Ein Vorstand macht sich nicht dadurch strafbar, dass er eine verbotene Abbildung an einem Vereinsgebäude aus politischen Gründen nicht entfernt, entschied das OLG Hamm. Eine Garantenstellung aus Gesinnung dürfe es nicht geben.
In einem Rechtsstreit um eine verbotene Abbildung an einem Vereinsgebäude hat sich ein Vereinsvorsitzender aus Bielefeld letztinstanzlich vor dem Oberlandesgericht (OLG) Hamm durchgesetzt. Er hat sich strafrechtlich nicht dafür zu verantworten, dass er einen rechtswidrigen Zustand nicht beseitigt – aus welchen politischen Gründen auch immer (Urt. v. 23.11.2020, Az. III-3 RVs 47/20).
Auf der Rollade eines unabhängigen Jugendzentrums ist seit 1994 ein zweimal drei Meter großes Bild mit einer Flagge der Nationalen Befreiungsfront Kurdistans (ERNK), einer Teilorganisation der in Deutschland seit 1993 verbotenen PKK, zu sehen. Die Polizei wurde nach einer anonymen Email im Jahr 2017 auf die Abbildung aufmerksam. Gegenüber dem Vorstandsmitglied kündigte sie nach Gerichtsangaben an, auf eine strafrechtliche Verfolgung zu verzichten, wenn das Symbol freiwillig entfernt werde.
Weil der Aufforderung aber niemand nachkam, klagte die Staatsanwaltschaft den Vereinsvorsitzenden an, da er das Kennzeichen eines verbotenen Vereins verwende. Vom Amtsgericht (AG) Bielefeld ist er deswegen auch zu einer geringen Geldstrafe verurteilt worden. In der zweiten Instanz sprach das Landgericht (LG) Bielefeld den Mann allerdings frei, wogegen die Staatsanwaltschaft in Revision ging.
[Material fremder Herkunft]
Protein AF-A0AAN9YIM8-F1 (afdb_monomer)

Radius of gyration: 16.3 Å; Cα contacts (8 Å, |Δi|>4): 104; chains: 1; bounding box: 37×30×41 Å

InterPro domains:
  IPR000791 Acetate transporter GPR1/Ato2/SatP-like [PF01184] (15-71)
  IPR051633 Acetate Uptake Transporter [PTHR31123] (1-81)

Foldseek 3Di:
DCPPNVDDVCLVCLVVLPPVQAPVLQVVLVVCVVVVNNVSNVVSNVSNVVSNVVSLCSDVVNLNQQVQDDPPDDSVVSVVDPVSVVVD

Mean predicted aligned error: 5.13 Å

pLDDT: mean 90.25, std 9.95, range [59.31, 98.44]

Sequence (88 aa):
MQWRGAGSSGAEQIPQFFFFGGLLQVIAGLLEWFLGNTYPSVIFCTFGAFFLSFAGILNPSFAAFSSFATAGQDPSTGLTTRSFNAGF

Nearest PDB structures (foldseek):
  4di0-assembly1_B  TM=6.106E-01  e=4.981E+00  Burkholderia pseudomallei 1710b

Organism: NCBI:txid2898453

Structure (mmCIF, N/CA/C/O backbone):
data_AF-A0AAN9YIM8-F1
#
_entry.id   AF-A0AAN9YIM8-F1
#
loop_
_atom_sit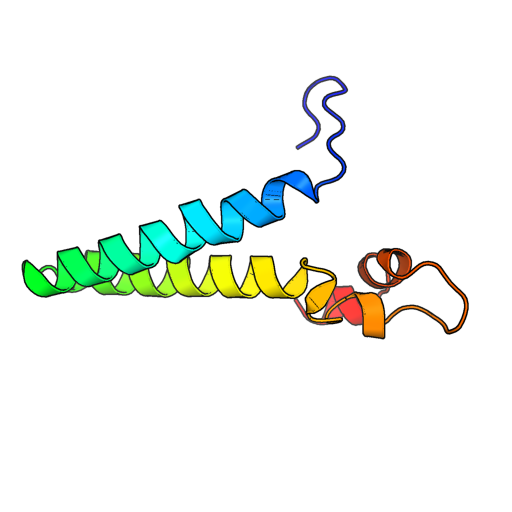e.group_PDB
_atom_site.id
_atom_site.type_symbol
_atom_site.label_atom_id
_atom_site.label_alt_id
_atom_site.label_comp_id
_atom_site.label_asym_id
_atom_site.label_entity_id
_atom_site.label_seq_id
_atom_site.pdbx_PDB_ins_code
_atom_site.Cartn_x
_atom_site.Cartn_y
_atom_site.Cartn_z
_atom_site.occupancy
_atom_site.B_iso_or_equiv
_atom_site.auth_seq_id
_atom_site.auth_comp_id
_atom_site.auth_asym_id
_atom_site.auth_atom_id
_atom_site.pdbx_PDB_model_num
ATOM 1 N N . MET A 1 1 ? -9.604 15.074 5.103 1.00 59.31 1 MET A N 1
ATOM 2 C CA . MET A 1 1 ? -10.074 16.438 5.444 1.00 59.31 1 MET A CA 1
ATOM 3 C C . MET A 1 1 ? -11.537 16.540 5.033 1.00 59.31 1 MET A C 1
ATOM 5 O O . MET A 1 1 ? -11.824 16.301 3.868 1.00 59.31 1 MET A O 1
ATOM 9 N N . GLN A 1 2 ? -12.456 16.802 5.964 1.00 67.94 2 GLN A N 1
ATOM 10 C CA . GLN A 1 2 ? -13.900 16.871 5.682 1.00 67.94 2 GLN A CA 1
ATOM 11 C C . GLN A 1 2 ? -14.276 18.255 5.127 1.00 67.94 2 GLN A C 1
ATOM 13 O O . GLN A 1 2 ? -14.734 19.139 5.850 1.00 67.94 2 GLN A O 1
ATOM 18 N N . TRP A 1 3 ? -14.026 18.475 3.836 1.00 70.31 3 TRP A N 1
ATOM 19 C CA . TRP A 1 3 ? -14.287 19.758 3.182 1.00 70.31 3 TRP A CA 1
ATOM 20 C C . TRP A 1 3 ? -15.796 20.043 3.113 1.00 70.31 3 TRP A C 1
ATOM 22 O O . TRP A 1 3 ? -16.522 19.389 2.373 1.00 70.31 3 TRP A O 1
ATOM 32 N N . ARG A 1 4 ? -16.270 21.046 3.866 1.00 74.75 4 ARG A N 1
ATOM 33 C CA . ARG A 1 4 ? -17.643 21.598 3.790 1.00 74.75 4 ARG A CA 1
ATOM 34 C C . ARG A 1 4 ? -18.768 20.564 3.947 1.00 74.75 4 ARG A C 1
ATOM 36 O O . ARG A 1 4 ? -19.730 20.575 3.187 1.00 74.75 4 ARG A O 1
ATOM 43 N N . GLY A 1 5 ? -18.656 19.670 4.924 1.00 68.06 5 GLY A N 1
ATOM 44 C CA . GLY A 1 5 ? -19.684 18.649 5.145 1.00 68.06 5 GLY A CA 1
ATOM 45 C C . GLY A 1 5 ? -19.626 17.481 4.157 1.00 68.06 5 GLY A C 1
ATOM 46 O O . GLY A 1 5 ? -20.498 16.620 4.206 1.00 68.06 5 GLY A O 1
ATOM 47 N N . ALA A 1 6 ? -18.581 17.390 3.321 1.00 66.69 6 ALA A N 1
ATOM 48 C CA . ALA A 1 6 ? -18.187 16.139 2.676 1.00 66.69 6 ALA A CA 1
ATOM 49 C C . ALA A 1 6 ? -17.628 15.175 3.744 1.00 66.69 6 ALA A C 1
ATOM 51 O O . ALA A 1 6 ? -16.417 15.007 3.908 1.00 66.69 6 ALA A O 1
ATOM 52 N N . GLY A 1 7 ? -18.537 14.624 4.549 1.00 60.56 7 GLY A N 1
ATOM 53 C CA . GLY A 1 7 ? -18.287 13.564 5.513 1.00 60.56 7 GLY A CA 1
ATOM 54 C C . GLY A 1 7 ? -18.399 12.227 4.801 1.00 60.56 7 GLY A C 1
ATOM 55 O O . GLY A 1 7 ? -19.491 11.716 4.585 1.00 60.56 7 GLY A O 1
ATOM 56 N N . SER A 1 8 ? -17.253 11.704 4.401 1.00 63.66 8 SER A N 1
ATOM 57 C CA . SER A 1 8 ? -17.085 10.351 3.893 1.00 63.66 8 SER A CA 1
ATOM 58 C C . SER A 1 8 ? -16.762 9.432 5.079 1.00 63.66 8 SER A C 1
ATOM 60 O O . SER A 1 8 ? -16.042 9.853 5.988 1.00 63.66 8 SER A O 1
ATOM 62 N N . SER A 1 9 ? -17.251 8.187 5.083 1.00 67.94 9 SER A N 1
ATOM 63 C CA . SER A 1 9 ? -16.987 7.215 6.163 1.00 67.94 9 SER A CA 1
ATOM 64 C C . SER A 1 9 ? -15.503 6.825 6.277 1.00 67.94 9 SER A C 1
ATOM 66 O O . SER A 1 9 ? -15.108 6.086 7.175 1.00 67.94 9 SER A O 1
ATOM 68 N N . GLY A 1 10 ? -14.667 7.304 5.347 1.00 72.56 10 GLY A N 1
ATOM 69 C CA . GLY A 1 10 ? -13.268 6.924 5.193 1.00 72.56 10 GLY A CA 1
ATOM 70 C C . GLY A 1 10 ? -13.092 5.568 4.508 1.00 72.56 10 GLY A C 1
ATOM 71 O O . GLY A 1 10 ? -12.076 5.366 3.846 1.00 72.56 10 GLY A O 1
ATOM 72 N N . ALA A 1 11 ? -14.086 4.675 4.580 1.00 77.94 11 ALA A N 1
ATOM 73 C CA . ALA A 1 11 ? -14.022 3.334 3.999 1.00 77.94 11 ALA A CA 1
ATOM 74 C C . ALA A 1 11 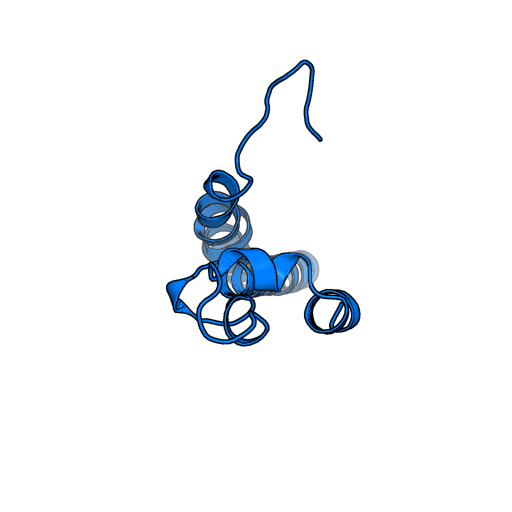? -13.896 3.356 2.466 1.00 77.94 11 ALA A C 1
ATOM 76 O O . ALA A 1 11 ? -13.176 2.547 1.885 1.00 77.94 11 ALA A O 1
ATOM 77 N N . GLU A 1 12 ? -14.514 4.331 1.803 1.00 82.19 12 GLU A N 1
ATOM 78 C CA . GLU A 1 12 ? -14.402 4.559 0.359 1.00 82.19 12 GLU A CA 1
ATOM 79 C C . GLU A 1 12 ? -12.972 4.871 -0.122 1.00 82.19 12 GLU A C 1
ATOM 81 O O . GLU A 1 12 ? -12.703 4.772 -1.317 1.00 82.19 12 GLU A O 1
ATOM 86 N N . GLN A 1 13 ? -12.031 5.184 0.777 1.00 87.06 13 GLN A N 1
ATOM 87 C CA . GLN A 1 13 ? -10.617 5.363 0.424 1.00 87.06 13 GLN A CA 1
ATOM 88 C C . GLN A 1 13 ? -9.846 4.035 0.365 1.00 87.06 13 GLN A C 1
ATOM 90 O O . GLN A 1 13 ? -8.808 3.963 -0.290 1.00 87.06 13 GLN A O 1
ATOM 95 N N . ILE A 1 14 ? -10.350 2.961 0.987 1.00 91.69 14 ILE A N 1
ATOM 96 C CA . ILE A 1 14 ? -9.680 1.650 1.016 1.00 91.69 14 ILE A CA 1
ATOM 97 C C . ILE A 1 14 ? -9.402 1.122 -0.407 1.00 91.69 14 ILE A C 1
ATOM 99 O O . ILE A 1 14 ? -8.259 0.743 -0.680 1.00 91.69 14 ILE A O 1
ATOM 103 N N . PRO A 1 15 ? -10.359 1.149 -1.361 1.00 93.06 15 PRO A N 1
ATOM 104 C CA . PRO A 1 15 ? -10.084 0.760 -2.745 1.00 93.06 15 PRO A CA 1
ATOM 105 C C . PRO A 1 15 ? -9.043 1.656 -3.426 1.00 93.06 15 PRO A C 1
ATOM 107 O O . PRO A 1 15 ? -8.222 1.166 -4.199 1.00 93.06 15 PRO A O 1
ATOM 110 N N . GLN A 1 16 ? -9.033 2.959 -3.129 1.00 93.38 16 GLN A N 1
ATOM 111 C CA . GLN A 1 16 ? -8.045 3.886 -3.686 1.00 93.38 16 GLN A CA 1
ATOM 112 C C . GLN A 1 16 ? -6.624 3.528 -3.226 1.00 93.38 16 GLN A C 1
ATOM 114 O O . GLN A 1 16 ? -5.697 3.551 -4.041 1.00 93.38 16 GLN A O 1
ATOM 119 N N . PHE A 1 17 ? -6.455 3.142 -1.958 1.00 95.62 17 PHE A N 1
ATOM 120 C CA . PHE A 1 17 ? -5.177 2.653 -1.439 1.00 95.62 17 PHE A CA 1
ATOM 121 C C . PHE A 1 17 ? -4.771 1.314 -2.066 1.00 95.62 17 PHE A C 1
ATOM 123 O O . PHE A 1 17 ? -3.610 1.160 -2.430 1.00 95.62 17 PHE A O 1
ATOM 130 N N . PHE A 1 18 ? -5.705 0.377 -2.277 1.00 97.06 18 PHE A N 1
ATOM 131 C CA . PHE A 1 18 ? -5.390 -0.897 -2.938 1.00 97.06 18 PHE A CA 1
ATOM 132 C C . PHE A 1 18 ? -4.960 -0.725 -4.3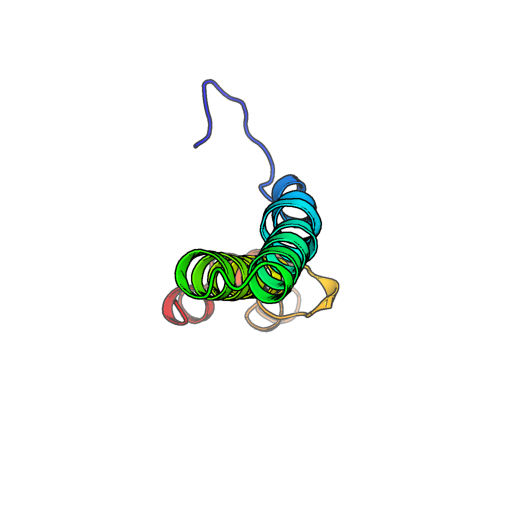93 1.00 97.06 18 PHE A C 1
ATOM 134 O O . PHE A 1 18 ? -3.954 -1.295 -4.810 1.00 97.06 18 PHE A O 1
ATOM 141 N N . PHE A 1 19 ? -5.725 0.028 -5.180 1.00 96.69 19 PHE A N 1
ATOM 142 C CA . PHE A 1 19 ? -5.561 0.023 -6.631 1.00 96.69 19 PHE A CA 1
ATOM 143 C C . PHE A 1 19 ? -4.667 1.146 -7.136 1.00 96.69 19 PHE A C 1
ATOM 145 O O . PHE A 1 19 ? -3.795 0.887 -7.960 1.00 96.69 19 PHE A O 1
ATOM 152 N N . PHE A 1 20 ? -4.858 2.374 -6.652 1.00 94.94 20 PHE A N 1
ATOM 153 C CA . PHE A 1 20 ? -4.154 3.537 -7.190 1.00 94.94 20 PHE A CA 1
ATOM 154 C C . PHE A 1 20 ? -2.837 3.778 -6.455 1.00 94.94 20 PHE A C 1
ATOM 156 O O . PHE A 1 20 ? -1.777 3.768 -7.073 1.00 94.94 20 PHE A O 1
ATOM 163 N N . GLY A 1 21 ? -2.901 3.919 -5.128 1.00 92.94 21 GLY A N 1
ATOM 164 C CA . GLY A 1 21 ? -1.703 4.059 -4.297 1.00 92.94 21 GLY A CA 1
ATOM 165 C C . GLY A 1 21 ? -0.898 2.765 -4.185 1.00 92.94 21 GLY A C 1
ATOM 166 O O . GLY A 1 21 ? 0.289 2.821 -3.913 1.00 92.94 21 GLY A O 1
ATOM 167 N N . GLY A 1 22 ? -1.530 1.607 -4.394 1.00 97.00 22 GLY A N 1
ATOM 168 C CA . GLY A 1 22 ? -0.934 0.290 -4.200 1.00 97.00 22 GLY A CA 1
ATOM 169 C C . GLY A 1 22 ? -0.514 -0.389 -5.499 1.00 97.00 22 GLY A C 1
ATOM 170 O O . GLY A 1 22 ? 0.613 -0.233 -5.962 1.00 97.00 22 GLY A O 1
ATOM 171 N N . LEU A 1 23 ? -1.427 -1.165 -6.088 1.00 98.00 23 LEU A N 1
ATOM 172 C CA . LEU A 1 23 ? -1.175 -2.020 -7.251 1.00 98.00 23 LEU A CA 1
ATOM 173 C C . LEU A 1 23 ? -0.585 -1.249 -8.436 1.00 98.00 23 LEU A C 1
ATOM 175 O O . LEU A 1 23 ? 0.459 -1.637 -8.958 1.00 98.00 23 LEU A O 1
ATOM 179 N N . LEU A 1 24 ? -1.234 -0.159 -8.854 1.00 98.25 24 LEU A N 1
ATOM 180 C CA . LEU A 1 24 ? -0.778 0.640 -9.990 1.00 98.25 24 LEU A CA 1
ATOM 181 C C . LEU A 1 24 ? 0.617 1.219 -9.735 1.00 98.25 24 LEU A C 1
ATOM 183 O O . LEU A 1 24 ? 1.463 1.200 -10.625 1.00 98.25 24 LEU A O 1
ATOM 187 N N . GLN A 1 25 ? 0.872 1.688 -8.513 1.00 98.31 25 GLN A N 1
ATOM 188 C CA . GLN A 1 25 ? 2.152 2.273 -8.138 1.00 98.31 25 GLN A CA 1
ATOM 189 C C . GLN A 1 25 ? 3.278 1.227 -8.074 1.00 98.31 25 GLN A C 1
ATOM 191 O O . GLN A 1 25 ? 4.379 1.491 -8.552 1.00 98.31 25 GLN A O 1
ATOM 196 N N . VAL A 1 26 ? 3.009 0.014 -7.577 1.00 98.44 26 VAL A N 1
ATOM 197 C CA . VAL A 1 26 ? 3.973 -1.102 -7.633 1.00 98.44 26 VAL A CA 1
ATOM 198 C C . VAL A 1 26 ? 4.270 -1.493 -9.080 1.00 98.44 26 VAL A C 1
ATOM 200 O O . VAL A 1 26 ? 5.433 -1.674 -9.435 1.00 98.44 26 VAL A O 1
ATOM 203 N N . ILE A 1 27 ? 3.246 -1.576 -9.938 1.00 98.44 27 ILE A N 1
ATOM 204 C CA . ILE A 1 27 ? 3.439 -1.845 -11.369 1.00 98.44 27 ILE A CA 1
ATOM 205 C C . ILE A 1 27 ? 4.306 -0.751 -12.001 1.00 98.44 27 ILE A C 1
ATOM 207 O O . ILE A 1 27 ? 5.250 -1.075 -12.716 1.00 98.44 27 ILE A O 1
ATOM 211 N N . ALA A 1 28 ? 4.055 0.526 -11.701 1.00 98.25 28 ALA A N 1
ATOM 212 C CA . ALA A 1 28 ? 4.892 1.625 -12.176 1.00 98.25 28 ALA A CA 1
ATOM 213 C C . ALA A 1 28 ? 6.354 1.467 -11.719 1.00 98.25 28 ALA A C 1
ATOM 215 O O . ALA A 1 28 ? 7.264 1.588 -12.534 1.00 98.25 28 ALA A O 1
ATOM 216 N N . GLY A 1 29 ? 6.592 1.106 -10.454 1.00 98.38 29 GLY A N 1
ATOM 217 C CA . GLY A 1 29 ? 7.942 0.845 -9.944 1.00 98.38 29 GLY A CA 1
ATOM 218 C C . GLY A 1 29 ? 8.651 -0.330 -10.628 1.00 98.38 29 GLY A C 1
ATOM 219 O O . GLY A 1 29 ? 9.859 -0.263 -10.872 1.00 98.38 29 GLY A O 1
ATOM 220 N N . LEU A 1 30 ? 7.909 -1.376 -11.000 1.00 98.31 30 LEU A N 1
ATOM 221 C CA . LEU A 1 30 ? 8.435 -2.491 -11.794 1.00 98.31 30 LEU A CA 1
ATOM 222 C C . LEU A 1 30 ? 8.774 -2.063 -13.227 1.00 98.31 30 LEU A C 1
ATOM 224 O O . LEU A 1 30 ? 9.811 -2.458 -13.752 1.00 98.31 30 LEU A O 1
ATOM 228 N N . LEU A 1 31 ? 7.938 -1.237 -13.859 1.00 98.38 31 LEU A N 1
ATOM 229 C CA . LEU A 1 31 ? 8.202 -0.720 -15.204 1.00 98.38 31 LEU A CA 1
ATOM 230 C C . LEU A 1 31 ? 9.440 0.190 -15.231 1.00 98.38 31 LEU A C 1
ATOM 232 O O . LEU A 1 31 ? 10.273 0.054 -16.124 1.00 98.38 31 LEU A O 1
ATOM 236 N N . GLU A 1 32 ? 9.619 1.042 -14.220 1.00 98.44 32 GLU A N 1
ATOM 237 C CA . GLU A 1 32 ? 10.829 1.863 -14.063 1.00 98.44 32 GLU A CA 1
ATOM 238 C C . GLU A 1 32 ? 12.094 1.013 -13.877 1.00 98.44 32 GLU A C 1
ATOM 240 O O . GLU A 1 32 ? 13.164 1.370 -14.373 1.00 98.44 32 GLU A O 1
ATOM 245 N N . TRP A 1 33 ? 11.982 -0.144 -13.215 1.00 97.62 33 TRP A N 1
ATOM 246 C CA . TRP A 1 33 ? 13.100 -1.080 -13.094 1.00 97.62 33 TRP A CA 1
ATOM 247 C C . TRP A 1 33 ? 13.523 -1.640 -14.456 1.00 97.62 33 TRP A C 1
ATOM 249 O O . TRP A 1 33 ? 14.716 -1.659 -14.758 1.00 97.62 33 TRP A O 1
ATOM 259 N N . PHE A 1 34 ? 12.563 -2.018 -15.311 1.00 97.62 34 PHE A N 1
ATOM 260 C CA . PHE A 1 34 ? 12.851 -2.468 -16.680 1.00 97.62 34 PHE A CA 1
ATOM 261 C C . PHE A 1 34 ? 13.496 -1.379 -17.549 1.00 97.62 34 PHE A C 1
ATOM 263 O O . PHE A 1 34 ? 14.288 -1.694 -18.433 1.00 97.62 34 PHE A O 1
ATOM 270 N N . LEU A 1 35 ? 13.193 -0.106 -17.284 1.00 97.50 35 LEU A N 1
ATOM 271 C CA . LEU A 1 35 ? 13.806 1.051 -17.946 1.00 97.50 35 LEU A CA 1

OLG: Politische Anschauung darf nicht über Strafbarkeit entscheiden
Aber auch das OLG konnte kein strafrechtlich relevantes Verhalten des Vorstands erkennen. Er sei nicht dazu verpflichtet gewesen, die Abbildung zu beseitigen – zumal er sie nicht selbst angebracht habe und erst seit 2013 in verantwortlicher Person innerhalb des Vereins sei, so der zuständige 3. Strafsenat.
Das OLG lehnte damit eine Garantenstellung ihm Rahmen des vorgeworfenen Unterlassungsdelikts ab. Anderes als die Staatsanwaltschaft in ihrer Revisionsbegründung, stellte das Hammer Gericht nicht darauf ab, welchen Grund der Mann damit verfolgte, das Bild nicht beseitigen zu wollen - die Anklage trug umfassend zu der Ausrichtung des Vereins und dem naheliegenden politischen Motiv vor. Dies würde nach dem OLG aber im Ergebnis dazu führen, dass eine Gesinnung unter Strafe gestellt werden würde, indem die politische Ausrichtung über eine Unterlassungsstrafbarkeit entscheide.
Dies widerspreche eindeutig den Werten des Grundgesetzes (GG) und insbesondere dem schrankenlos gewährten Grundrecht Art. 3 Abs. 3 GG, heißt es in der Begründung des OLG. Danach darf niemand wegen seiner politischen Anschauung benachteiligt werden.
Eine andere, durch das rechtskräftige Urteil nicht entschiedene Frage sei, ob der Vorsitzende oder der Verein das Bild wegen einer ordnungsbehördlichen Verpflichtung entfernen müssten.